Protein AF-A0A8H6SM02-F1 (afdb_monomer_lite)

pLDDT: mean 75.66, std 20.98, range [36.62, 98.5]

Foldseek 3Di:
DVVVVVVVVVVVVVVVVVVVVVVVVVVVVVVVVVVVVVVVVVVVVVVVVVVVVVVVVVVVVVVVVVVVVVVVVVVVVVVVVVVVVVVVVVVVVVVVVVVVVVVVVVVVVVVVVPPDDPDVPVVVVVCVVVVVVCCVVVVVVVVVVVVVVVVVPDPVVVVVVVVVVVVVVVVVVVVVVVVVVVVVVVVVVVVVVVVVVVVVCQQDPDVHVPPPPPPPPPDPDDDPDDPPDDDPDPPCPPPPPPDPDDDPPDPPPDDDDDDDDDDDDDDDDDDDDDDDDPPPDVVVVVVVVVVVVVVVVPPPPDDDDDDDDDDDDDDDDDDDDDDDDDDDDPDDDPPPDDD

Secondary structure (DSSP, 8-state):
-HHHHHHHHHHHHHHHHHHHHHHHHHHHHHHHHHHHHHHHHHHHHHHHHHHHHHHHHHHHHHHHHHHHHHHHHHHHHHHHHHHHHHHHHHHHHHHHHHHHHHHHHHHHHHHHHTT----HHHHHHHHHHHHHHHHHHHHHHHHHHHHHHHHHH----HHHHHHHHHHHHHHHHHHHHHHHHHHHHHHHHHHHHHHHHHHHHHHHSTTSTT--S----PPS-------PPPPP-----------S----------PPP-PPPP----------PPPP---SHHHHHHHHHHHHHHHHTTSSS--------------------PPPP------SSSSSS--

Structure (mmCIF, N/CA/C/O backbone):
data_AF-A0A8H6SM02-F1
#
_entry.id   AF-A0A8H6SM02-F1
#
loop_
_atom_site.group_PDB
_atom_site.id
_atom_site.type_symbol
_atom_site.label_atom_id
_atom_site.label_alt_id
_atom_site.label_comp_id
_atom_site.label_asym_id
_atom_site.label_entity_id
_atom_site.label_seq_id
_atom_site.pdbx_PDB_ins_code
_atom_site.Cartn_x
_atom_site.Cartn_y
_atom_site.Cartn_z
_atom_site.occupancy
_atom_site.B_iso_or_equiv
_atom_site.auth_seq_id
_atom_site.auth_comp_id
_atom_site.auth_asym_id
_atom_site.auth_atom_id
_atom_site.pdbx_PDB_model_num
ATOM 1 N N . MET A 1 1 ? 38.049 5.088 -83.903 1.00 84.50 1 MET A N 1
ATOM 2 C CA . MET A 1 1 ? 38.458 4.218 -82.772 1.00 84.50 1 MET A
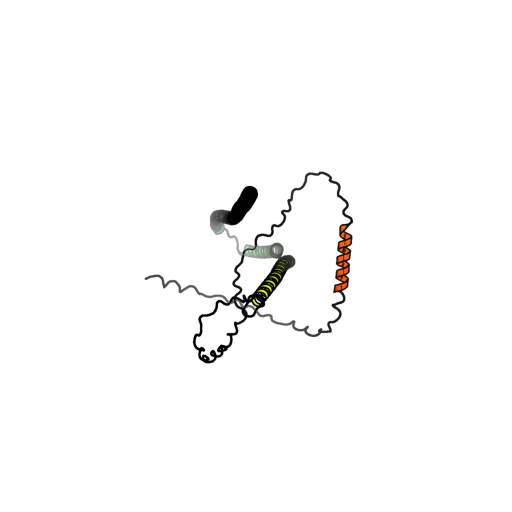 CA 1
ATOM 3 C C . MET A 1 1 ? 38.704 5.007 -81.491 1.00 84.50 1 MET A C 1
ATOM 5 O O . MET A 1 1 ? 38.237 4.573 -80.449 1.00 84.50 1 MET A O 1
ATOM 9 N N . GLU A 1 2 ? 39.391 6.151 -81.536 1.00 91.75 2 GLU A N 1
ATOM 10 C CA . GLU A 1 2 ? 39.643 6.964 -80.331 1.00 91.75 2 GLU A CA 1
ATOM 11 C C . GLU A 1 2 ? 38.381 7.619 -79.752 1.00 91.75 2 GLU A C 1
ATOM 13 O O . GLU A 1 2 ? 38.194 7.612 -78.541 1.00 91.75 2 GLU A O 1
ATOM 18 N N . GLU A 1 3 ? 37.474 8.115 -80.595 1.00 93.94 3 GLU A N 1
ATOM 19 C CA . GLU A 1 3 ? 36.206 8.714 -80.144 1.00 93.94 3 GLU A CA 1
ATOM 20 C C . GLU A 1 3 ? 35.309 7.706 -79.415 1.00 93.94 3 GLU A C 1
ATOM 22 O O . GLU A 1 3 ? 34.785 8.006 -78.347 1.00 93.94 3 GLU A O 1
ATOM 27 N N . ALA A 1 4 ? 35.218 6.476 -79.929 1.00 94.19 4 ALA A N 1
ATOM 28 C CA . ALA A 1 4 ? 34.479 5.393 -79.279 1.00 94.19 4 ALA A CA 1
ATOM 29 C C . ALA A 1 4 ? 35.079 5.013 -77.910 1.00 94.19 4 ALA A C 1
ATOM 31 O O . ALA A 1 4 ? 34.344 4.677 -76.986 1.00 94.19 4 ALA A O 1
ATOM 32 N N . ARG A 1 5 ? 36.409 5.099 -77.745 1.00 94.38 5 ARG A N 1
ATOM 33 C CA . ARG A 1 5 ? 37.054 4.903 -76.434 1.00 94.38 5 ARG A CA 1
ATOM 34 C C . ARG A 1 5 ? 36.700 6.023 -75.460 1.00 94.38 5 ARG A C 1
ATOM 36 O O . ARG A 1 5 ? 36.336 5.724 -74.330 1.00 94.38 5 ARG A O 1
ATOM 43 N N . LYS A 1 6 ? 36.732 7.281 -75.912 1.00 96.12 6 LYS A N 1
ATOM 44 C CA . LYS A 1 6 ? 36.345 8.440 -75.090 1.00 96.12 6 LYS A CA 1
ATOM 45 C C . LYS A 1 6 ? 34.881 8.378 -74.645 1.00 96.12 6 LYS A C 1
ATOM 47 O O . LYS A 1 6 ? 34.587 8.705 -73.503 1.00 96.12 6 LYS A O 1
ATOM 52 N N . GLN A 1 7 ? 33.975 7.933 -75.518 1.00 94.62 7 GLN A N 1
ATOM 53 C CA . GLN A 1 7 ? 32.559 7.747 -75.176 1.00 94.62 7 GLN A CA 1
ATOM 54 C C . GLN A 1 7 ? 32.367 6.676 -74.095 1.00 94.62 7 GLN A C 1
ATOM 56 O O . GLN A 1 7 ? 31.696 6.928 -73.102 1.00 94.62 7 GLN A O 1
ATOM 61 N N . LEU A 1 8 ? 33.023 5.519 -74.229 1.00 95.44 8 LEU A N 1
ATOM 62 C CA . LEU A 1 8 ? 32.954 4.459 -73.216 1.00 95.44 8 LEU A CA 1
ATOM 63 C C . LEU A 1 8 ? 33.582 4.872 -71.878 1.00 95.44 8 LEU A C 1
ATOM 65 O O . LEU A 1 8 ? 33.131 4.433 -70.823 1.00 95.44 8 LEU A O 1
ATOM 69 N N . GLU A 1 9 ? 34.634 5.689 -71.897 1.00 95.69 9 GLU A N 1
ATOM 70 C CA . GLU A 1 9 ? 35.218 6.255 -70.677 1.00 95.69 9 GLU A CA 1
ATOM 71 C C . GLU A 1 9 ? 34.243 7.218 -69.989 1.00 95.69 9 GLU A C 1
ATOM 73 O O . GLU A 1 9 ? 34.014 7.076 -68.788 1.00 95.69 9 GLU A O 1
ATOM 78 N N . ALA A 1 10 ? 33.589 8.102 -70.750 1.00 96.38 10 ALA A N 1
ATOM 79 C CA . ALA A 1 10 ? 32.564 9.004 -70.229 1.00 96.38 10 ALA A CA 1
ATOM 80 C C . ALA A 1 10 ? 31.373 8.243 -69.619 1.00 96.38 10 ALA A C 1
ATOM 82 O O . ALA A 1 10 ? 31.005 8.504 -68.476 1.00 96.38 10 ALA A O 1
ATOM 83 N N . GLU A 1 11 ? 30.832 7.238 -70.314 1.00 95.81 11 GLU A N 1
ATOM 84 C CA . GLU A 1 11 ? 29.736 6.403 -69.797 1.00 95.81 11 GLU A CA 1
ATOM 85 C C . GLU A 1 11 ? 30.134 5.643 -68.519 1.00 95.81 11 GLU A C 1
ATOM 87 O O . GLU A 1 11 ? 29.335 5.493 -67.590 1.00 95.81 11 GLU A O 1
ATOM 92 N N . ARG A 1 12 ? 31.385 5.168 -68.426 1.00 95.75 12 ARG A N 1
ATOM 93 C CA . ARG A 1 12 ? 31.891 4.508 -67.210 1.00 95.75 12 ARG A CA 1
ATOM 94 C C . ARG A 1 12 ? 32.018 5.473 -66.042 1.00 95.75 12 ARG A C 1
ATOM 96 O O . ARG A 1 12 ? 31.755 5.067 -64.907 1.00 95.75 12 ARG A O 1
ATOM 103 N N . ASP A 1 13 ? 32.436 6.705 -66.292 1.00 96.69 13 ASP A N 1
ATOM 104 C CA . ASP A 1 13 ? 32.560 7.720 -65.252 1.00 96.69 13 ASP A CA 1
ATOM 105 C C . ASP A 1 13 ? 31.188 8.228 -64.796 1.00 96.69 13 ASP A C 1
ATOM 107 O O . ASP A 1 13 ? 30.966 8.358 -63.592 1.00 96.69 13 ASP A O 1
ATOM 111 N N . GLU A 1 14 ? 30.226 8.377 -65.708 1.00 97.25 14 GLU A N 1
ATOM 112 C CA . GLU A 1 14 ? 28.822 8.646 -65.373 1.00 97.25 14 GLU A CA 1
ATOM 113 C C . GLU A 1 14 ? 28.214 7.519 -64.529 1.00 97.25 14 GLU A C 1
ATOM 115 O O . GLU A 1 14 ? 27.608 7.781 -63.489 1.00 97.25 14 GLU A O 1
ATOM 120 N N . ALA A 1 15 ? 28.436 6.254 -64.901 1.00 96.56 15 ALA A N 1
ATOM 121 C CA . ALA A 1 15 ? 27.964 5.108 -64.125 1.00 96.56 15 ALA A CA 1
ATOM 122 C C . ALA A 1 15 ? 28.598 5.049 -62.723 1.00 96.56 15 ALA A C 1
ATOM 124 O O . ALA A 1 15 ? 27.922 4.736 -61.739 1.00 96.56 15 ALA A O 1
ATOM 125 N N . ARG A 1 16 ? 29.891 5.383 -62.601 1.00 96.50 16 ARG A N 1
ATOM 126 C CA . ARG A 1 16 ? 30.576 5.494 -61.302 1.00 96.50 16 ARG A CA 1
ATOM 127 C C . ARG A 1 16 ? 30.011 6.635 -60.466 1.00 96.50 16 ARG A C 1
ATOM 129 O O . ARG A 1 16 ? 29.769 6.435 -59.277 1.00 96.50 16 ARG A O 1
ATOM 136 N N . ALA A 1 17 ? 29.778 7.798 -61.068 1.00 97.62 17 ALA A N 1
ATOM 137 C CA . ALA A 1 17 ? 29.193 8.948 -60.392 1.00 97.62 17 ALA A CA 1
ATOM 138 C C . ALA A 1 17 ? 27.768 8.646 -59.903 1.00 97.62 17 ALA A C 1
ATOM 140 O O . ALA A 1 17 ? 27.452 8.919 -58.745 1.00 97.62 17 ALA A O 1
ATOM 141 N N . ALA A 1 18 ? 26.941 8.005 -60.734 1.00 97.00 18 ALA A N 1
ATOM 142 C CA . ALA A 1 18 ? 25.597 7.571 -60.366 1.00 97.00 18 ALA A CA 1
ATOM 143 C C . ALA A 1 18 ? 25.618 6.572 -59.199 1.00 97.00 18 ALA A C 1
ATOM 145 O O . ALA A 1 18 ? 24.871 6.734 -58.234 1.00 97.00 18 ALA A O 1
ATOM 146 N N . TRP A 1 19 ? 26.521 5.587 -59.231 1.00 97.19 19 TRP A N 1
ATOM 147 C CA . TRP A 1 19 ? 26.667 4.614 -58.147 1.00 97.19 19 TRP A CA 1
ATOM 148 C C . TRP A 1 19 ? 27.140 5.253 -56.832 1.00 97.19 19 TRP A C 1
ATOM 150 O O . TRP A 1 19 ? 26.646 4.908 -55.757 1.00 97.19 19 TRP A O 1
ATOM 160 N N . VAL A 1 20 ? 28.073 6.210 -56.890 1.00 97.88 20 VAL A N 1
ATOM 161 C CA . VAL A 1 20 ? 28.507 6.973 -55.707 1.00 97.88 20 VAL A CA 1
ATOM 162 C C . VAL A 1 20 ? 27.356 7.815 -55.158 1.00 97.88 20 VAL A C 1
ATOM 164 O O . VAL A 1 20 ? 27.110 7.776 -53.953 1.00 97.88 20 VAL A O 1
ATOM 167 N N . ALA A 1 21 ? 26.603 8.504 -56.019 1.00 97.69 21 ALA A N 1
ATOM 168 C CA . ALA A 1 21 ? 25.442 9.291 -55.614 1.00 97.69 21 ALA A CA 1
ATOM 169 C C . ALA A 1 21 ? 24.350 8.425 -54.961 1.00 97.69 21 ALA A C 1
ATOM 171 O O . ALA A 1 21 ? 23.798 8.811 -53.930 1.00 97.69 21 ALA A O 1
ATOM 172 N N . GLU A 1 22 ? 24.073 7.235 -55.502 1.00 97.25 22 GLU A N 1
ATOM 173 C CA . GLU A 1 22 ? 23.144 6.268 -54.907 1.00 97.25 22 GLU A CA 1
ATOM 174 C C . GLU A 1 22 ? 23.646 5.770 -53.546 1.00 97.25 22 GLU A C 1
ATOM 176 O O . GLU A 1 22 ? 22.893 5.738 -52.569 1.00 97.25 22 GLU A O 1
ATOM 181 N N . LYS A 1 23 ? 24.936 5.428 -53.442 1.00 98.06 23 LYS A N 1
ATOM 182 C CA . LYS A 1 23 ? 25.547 4.994 -52.182 1.00 98.06 23 LYS A CA 1
ATOM 183 C C . LYS A 1 23 ? 25.470 6.088 -51.118 1.00 98.06 23 LYS A C 1
ATOM 185 O O . LYS A 1 23 ? 25.115 5.803 -49.976 1.00 98.06 23 LYS A O 1
ATOM 190 N N . GLU A 1 24 ? 25.761 7.333 -51.478 1.00 97.38 24 GLU A N 1
ATOM 191 C CA . GLU A 1 24 ? 25.605 8.478 -50.582 1.00 97.38 24 GLU A CA 1
ATOM 192 C C . GLU A 1 24 ? 24.143 8.716 -50.198 1.00 97.38 24 GLU A C 1
ATOM 194 O O . GLU A 1 24 ? 23.860 8.978 -49.029 1.00 97.38 24 GLU A O 1
ATOM 199 N N . ALA A 1 25 ? 23.206 8.591 -51.141 1.00 97.38 25 ALA A N 1
ATOM 200 C CA . ALA A 1 25 ? 21.778 8.703 -50.862 1.00 97.38 25 ALA A CA 1
ATOM 201 C C . ALA A 1 25 ? 21.317 7.624 -49.872 1.00 97.38 25 ALA A C 1
ATOM 203 O O . ALA A 1 25 ? 20.587 7.932 -48.930 1.00 97.38 25 ALA A O 1
ATOM 204 N N . ARG A 1 26 ? 21.806 6.386 -50.016 1.00 96.62 26 ARG A N 1
ATOM 205 C CA . ARG A 1 26 ? 21.537 5.292 -49.076 1.00 96.62 26 ARG A CA 1
ATOM 206 C C . ARG A 1 26 ? 22.109 5.573 -47.688 1.00 96.62 26 ARG A C 1
ATOM 208 O O . ARG A 1 26 ? 21.403 5.375 -46.706 1.00 96.62 26 ARG A O 1
ATOM 215 N N . ILE A 1 27 ? 23.341 6.081 -47.598 1.00 96.44 27 ILE A N 1
ATOM 216 C CA . ILE A 1 27 ? 23.959 6.466 -46.316 1.00 96.44 27 ILE A CA 1
ATOM 217 C C . ILE A 1 27 ? 23.157 7.589 -45.644 1.00 96.44 27 ILE A C 1
ATOM 219 O O . ILE A 1 27 ? 22.901 7.522 -44.444 1.00 96.44 27 ILE A O 1
ATOM 223 N N . ARG A 1 28 ? 22.716 8.603 -46.402 1.00 97.25 28 ARG A N 1
ATOM 224 C CA . ARG A 1 28 ? 21.880 9.695 -45.872 1.00 97.25 28 ARG A CA 1
ATOM 225 C C . ARG A 1 28 ? 20.509 9.198 -45.411 1.00 97.25 28 ARG A C 1
ATOM 227 O O . ARG A 1 28 ? 20.053 9.613 -44.351 1.00 97.25 28 ARG A O 1
ATOM 234 N N . ALA A 1 29 ? 19.869 8.305 -46.165 1.00 97.44 29 ALA A N 1
ATOM 235 C CA . ALA A 1 29 ? 18.588 7.713 -45.783 1.00 97.44 29 ALA A CA 1
ATOM 236 C C . ALA A 1 29 ? 18.711 6.869 -44.504 1.00 97.44 29 ALA A C 1
ATOM 238 O O . ALA A 1 29 ? 17.905 7.019 -43.588 1.00 97.44 29 ALA A O 1
ATOM 239 N N . GLU A 1 30 ? 19.757 6.044 -44.400 1.00 97.00 30 GLU A N 1
ATOM 240 C CA . GLU A 1 30 ? 20.031 5.250 -43.199 1.00 97.00 30 GLU A CA 1
ATOM 241 C C . GLU A 1 30 ? 20.347 6.141 -41.986 1.00 97.00 30 GLU A C 1
ATOM 243 O O . GLU A 1 30 ? 19.879 5.871 -40.880 1.00 97.00 30 GLU A O 1
ATOM 248 N N . ALA A 1 31 ? 21.084 7.242 -42.178 1.00 96.88 31 ALA A N 1
ATOM 249 C CA . ALA A 1 31 ? 21.327 8.226 -41.124 1.00 96.88 31 ALA A CA 1
ATOM 250 C C . ALA A 1 31 ? 20.019 8.865 -40.624 1.00 96.88 31 ALA A C 1
ATOM 252 O O . ALA A 1 31 ? 19.785 8.904 -39.417 1.00 96.88 31 ALA A O 1
ATOM 253 N N . GLN A 1 32 ? 19.128 9.276 -41.533 1.00 97.06 32 GLN A N 1
ATOM 254 C CA . GLN A 1 32 ? 17.814 9.821 -41.174 1.00 97.06 32 GLN A CA 1
ATOM 255 C C . GLN A 1 32 ? 16.927 8.799 -40.451 1.00 97.06 32 GLN A C 1
ATOM 257 O O . GLN A 1 32 ? 16.179 9.159 -39.543 1.00 97.06 32 GLN A O 1
ATOM 262 N N . GLU A 1 33 ? 16.981 7.522 -40.831 1.00 96.88 33 GLU A N 1
ATOM 263 C CA . GLU A 1 33 ? 16.215 6.476 -40.155 1.00 96.88 33 GLU A CA 1
ATOM 264 C C . GLU A 1 33 ? 16.729 6.227 -38.733 1.00 96.88 33 GLU A C 1
ATOM 266 O O . GLU A 1 33 ? 15.927 6.153 -37.800 1.00 96.88 33 GLU A O 1
ATOM 271 N N . ARG A 1 34 ? 18.053 6.190 -38.538 1.00 95.69 34 ARG A N 1
ATOM 272 C CA . ARG A 1 34 ? 18.658 6.099 -37.199 1.00 95.69 34 ARG A CA 1
ATOM 273 C C . ARG A 1 34 ? 18.279 7.290 -36.323 1.00 95.69 34 ARG A C 1
ATOM 275 O O . ARG A 1 34 ? 17.972 7.099 -35.149 1.00 95.69 34 ARG A O 1
ATOM 282 N N . GLU A 1 35 ? 18.246 8.498 -36.884 1.00 96.06 35 GLU A N 1
ATOM 283 C CA . GLU A 1 35 ? 17.768 9.686 -36.168 1.00 96.06 35 GLU A CA 1
ATOM 284 C C . GLU A 1 35 ? 16.297 9.541 -35.764 1.00 96.06 35 GLU A C 1
ATOM 286 O O . GLU A 1 35 ? 15.960 9.743 -34.598 1.00 96.06 35 GLU A O 1
ATOM 291 N N . ARG A 1 36 ? 15.416 9.116 -36.679 1.00 96.50 36 ARG A N 1
ATOM 292 C CA . ARG A 1 36 ? 13.994 8.870 -36.369 1.00 96.50 36 ARG A CA 1
ATOM 293 C C . ARG A 1 36 ? 13.812 7.819 -35.277 1.00 96.50 36 ARG A C 1
ATOM 295 O O . ARG A 1 36 ? 12.994 8.020 -34.383 1.00 96.50 36 ARG A O 1
ATOM 302 N N . GLN A 1 37 ? 14.578 6.732 -35.322 1.00 95.94 37 GLN A N 1
ATOM 303 C CA . GLN A 1 37 ? 14.566 5.701 -34.283 1.00 95.94 37 GLN A CA 1
ATOM 304 C C . GLN A 1 37 ? 15.050 6.257 -32.938 1.00 95.94 37 GLN A C 1
ATOM 306 O O . GLN A 1 37 ? 14.430 5.993 -31.911 1.00 95.94 37 GLN A O 1
ATOM 311 N N . ALA A 1 38 ? 16.099 7.084 -32.927 1.00 96.44 38 ALA A N 1
ATOM 312 C CA . ALA A 1 38 ? 16.567 7.743 -31.710 1.00 96.44 38 ALA A CA 1
ATOM 313 C C . ALA A 1 38 ? 15.496 8.675 -31.113 1.00 96.44 38 ALA A C 1
ATOM 315 O O . ALA A 1 38 ? 15.278 8.660 -29.901 1.00 96.44 38 ALA A O 1
ATOM 316 N N . TYR A 1 39 ? 14.782 9.441 -31.944 1.00 96.62 39 TYR A N 1
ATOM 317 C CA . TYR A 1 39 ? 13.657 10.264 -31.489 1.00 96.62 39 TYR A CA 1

* Problem description *
Look above for the line with "ATOM 29 C C" and the line with "ATOM 32 N N". Write out those two lines and all the lines between them, exactly, and no others.

* Solution *
ATOM 29 C C . ALA A 1 4 ? 35.079 5.013 -77.910 1.00 94.19 4 ALA A C 1
ATOM 31 O O . ALA A 1 4 ? 34.344 4.677 -76.986 1.00 94.19 4 ALA A O 1
ATOM 32 N N . ARG A 1 5 ? 36.409 5.099 -77.745 1.00 94.38 5 ARG A N 1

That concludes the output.